§ **AIM OF THE TASK**
Please copy out each line of the entries in which "subdomain" appears.

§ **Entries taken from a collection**
_____
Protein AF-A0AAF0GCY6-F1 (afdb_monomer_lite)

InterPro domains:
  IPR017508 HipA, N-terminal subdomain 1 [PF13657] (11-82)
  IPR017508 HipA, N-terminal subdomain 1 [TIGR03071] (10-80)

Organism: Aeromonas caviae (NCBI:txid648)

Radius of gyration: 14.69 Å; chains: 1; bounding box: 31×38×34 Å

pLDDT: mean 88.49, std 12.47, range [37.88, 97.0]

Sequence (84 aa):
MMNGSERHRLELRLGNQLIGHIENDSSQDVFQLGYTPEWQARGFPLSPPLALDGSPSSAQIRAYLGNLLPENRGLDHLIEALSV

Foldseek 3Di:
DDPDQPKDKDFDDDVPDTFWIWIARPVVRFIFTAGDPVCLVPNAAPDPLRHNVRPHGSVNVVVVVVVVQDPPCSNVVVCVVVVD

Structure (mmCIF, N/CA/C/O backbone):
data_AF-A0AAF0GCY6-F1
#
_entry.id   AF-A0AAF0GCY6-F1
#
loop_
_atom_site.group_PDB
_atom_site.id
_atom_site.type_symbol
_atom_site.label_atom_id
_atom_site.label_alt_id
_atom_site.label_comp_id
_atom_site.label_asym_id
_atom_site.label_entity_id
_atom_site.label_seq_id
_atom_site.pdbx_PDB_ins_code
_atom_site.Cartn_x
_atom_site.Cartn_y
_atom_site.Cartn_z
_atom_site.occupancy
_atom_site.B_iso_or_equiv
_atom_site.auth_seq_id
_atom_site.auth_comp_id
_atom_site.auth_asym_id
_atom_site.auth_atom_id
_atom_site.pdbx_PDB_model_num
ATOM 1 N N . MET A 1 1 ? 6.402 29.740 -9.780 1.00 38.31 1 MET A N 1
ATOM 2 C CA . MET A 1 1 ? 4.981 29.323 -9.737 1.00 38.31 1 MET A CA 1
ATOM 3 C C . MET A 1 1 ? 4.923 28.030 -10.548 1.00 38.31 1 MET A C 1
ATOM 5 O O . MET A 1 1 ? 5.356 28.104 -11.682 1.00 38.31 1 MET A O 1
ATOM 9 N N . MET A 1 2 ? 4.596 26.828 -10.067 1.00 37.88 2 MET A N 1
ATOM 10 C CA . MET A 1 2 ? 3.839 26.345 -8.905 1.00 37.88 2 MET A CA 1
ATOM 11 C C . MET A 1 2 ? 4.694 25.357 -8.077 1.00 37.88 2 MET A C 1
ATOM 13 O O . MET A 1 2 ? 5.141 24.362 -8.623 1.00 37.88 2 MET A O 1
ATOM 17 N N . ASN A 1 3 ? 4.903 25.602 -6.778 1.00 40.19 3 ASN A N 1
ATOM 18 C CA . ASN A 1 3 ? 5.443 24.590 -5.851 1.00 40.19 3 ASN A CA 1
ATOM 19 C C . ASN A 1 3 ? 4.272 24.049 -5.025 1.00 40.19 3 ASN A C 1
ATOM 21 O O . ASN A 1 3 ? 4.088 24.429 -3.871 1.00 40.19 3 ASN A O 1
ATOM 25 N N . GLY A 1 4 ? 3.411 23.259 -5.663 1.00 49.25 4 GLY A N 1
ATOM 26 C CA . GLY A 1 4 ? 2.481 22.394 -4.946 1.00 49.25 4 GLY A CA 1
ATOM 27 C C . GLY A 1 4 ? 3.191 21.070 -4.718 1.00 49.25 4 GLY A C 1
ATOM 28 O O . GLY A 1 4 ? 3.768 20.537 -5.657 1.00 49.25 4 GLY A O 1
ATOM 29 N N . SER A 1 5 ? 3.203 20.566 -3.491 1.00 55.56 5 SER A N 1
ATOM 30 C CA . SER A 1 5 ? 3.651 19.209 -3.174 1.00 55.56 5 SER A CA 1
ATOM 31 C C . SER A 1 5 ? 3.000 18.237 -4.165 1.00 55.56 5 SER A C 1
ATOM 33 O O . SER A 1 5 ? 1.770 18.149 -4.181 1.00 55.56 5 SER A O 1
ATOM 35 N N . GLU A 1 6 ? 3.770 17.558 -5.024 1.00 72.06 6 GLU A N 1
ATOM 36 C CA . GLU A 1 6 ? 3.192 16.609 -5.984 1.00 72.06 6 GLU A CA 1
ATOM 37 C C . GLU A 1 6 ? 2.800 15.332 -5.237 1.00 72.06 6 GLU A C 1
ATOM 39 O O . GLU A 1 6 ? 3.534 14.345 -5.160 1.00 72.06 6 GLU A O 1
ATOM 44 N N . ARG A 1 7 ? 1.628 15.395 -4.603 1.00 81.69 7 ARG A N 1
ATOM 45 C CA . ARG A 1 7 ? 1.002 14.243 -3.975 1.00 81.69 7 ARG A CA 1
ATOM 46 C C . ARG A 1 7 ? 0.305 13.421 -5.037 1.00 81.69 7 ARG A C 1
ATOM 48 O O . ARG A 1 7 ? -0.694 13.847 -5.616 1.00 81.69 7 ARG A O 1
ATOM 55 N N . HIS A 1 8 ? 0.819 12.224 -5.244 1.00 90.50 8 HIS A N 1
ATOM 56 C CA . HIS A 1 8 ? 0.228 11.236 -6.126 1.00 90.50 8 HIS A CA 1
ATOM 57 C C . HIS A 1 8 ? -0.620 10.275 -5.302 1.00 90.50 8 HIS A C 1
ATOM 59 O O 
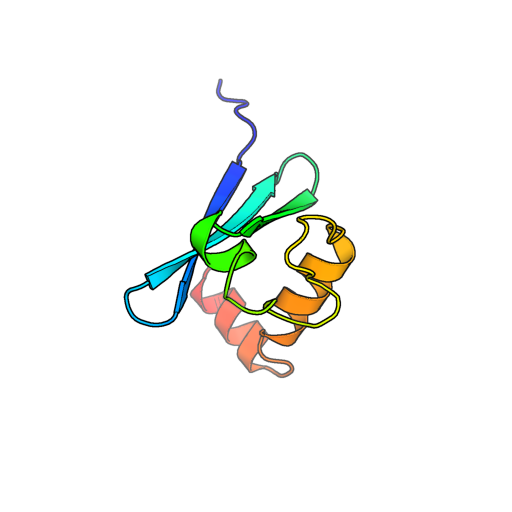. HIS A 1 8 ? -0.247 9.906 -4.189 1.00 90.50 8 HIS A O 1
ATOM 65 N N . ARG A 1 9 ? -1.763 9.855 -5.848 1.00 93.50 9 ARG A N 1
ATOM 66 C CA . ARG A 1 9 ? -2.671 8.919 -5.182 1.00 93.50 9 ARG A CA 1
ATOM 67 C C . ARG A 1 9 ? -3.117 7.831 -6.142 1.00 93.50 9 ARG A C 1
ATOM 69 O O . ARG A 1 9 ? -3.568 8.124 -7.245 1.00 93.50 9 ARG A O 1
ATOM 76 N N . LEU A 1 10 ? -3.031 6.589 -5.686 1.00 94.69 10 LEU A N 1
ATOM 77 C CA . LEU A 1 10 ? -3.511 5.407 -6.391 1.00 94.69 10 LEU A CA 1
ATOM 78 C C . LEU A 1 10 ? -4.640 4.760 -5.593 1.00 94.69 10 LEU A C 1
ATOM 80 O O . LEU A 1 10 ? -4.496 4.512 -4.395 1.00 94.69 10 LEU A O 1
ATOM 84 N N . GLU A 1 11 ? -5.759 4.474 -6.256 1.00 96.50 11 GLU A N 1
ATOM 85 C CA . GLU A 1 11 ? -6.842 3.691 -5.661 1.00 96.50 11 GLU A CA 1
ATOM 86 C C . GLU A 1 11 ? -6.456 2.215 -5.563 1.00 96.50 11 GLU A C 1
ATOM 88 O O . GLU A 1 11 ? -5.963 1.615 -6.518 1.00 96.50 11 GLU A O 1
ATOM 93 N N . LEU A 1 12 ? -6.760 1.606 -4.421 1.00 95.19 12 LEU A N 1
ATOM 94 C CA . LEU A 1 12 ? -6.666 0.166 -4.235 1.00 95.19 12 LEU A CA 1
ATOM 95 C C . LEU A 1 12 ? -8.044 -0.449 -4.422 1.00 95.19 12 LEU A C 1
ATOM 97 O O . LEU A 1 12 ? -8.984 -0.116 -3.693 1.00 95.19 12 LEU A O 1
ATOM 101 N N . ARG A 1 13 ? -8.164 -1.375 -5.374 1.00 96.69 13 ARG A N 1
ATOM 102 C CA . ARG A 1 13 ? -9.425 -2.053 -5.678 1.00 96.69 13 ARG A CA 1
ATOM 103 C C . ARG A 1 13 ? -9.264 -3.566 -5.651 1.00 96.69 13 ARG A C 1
_____
§ **REPLY TO THE EXERCISE**
  IPR017508 HipA, N-terminal subdomain 1 [PF13657] (11-82)
  IPR017508 HipA, N-terminal subdomain 1 [TIGR03071] (10-80)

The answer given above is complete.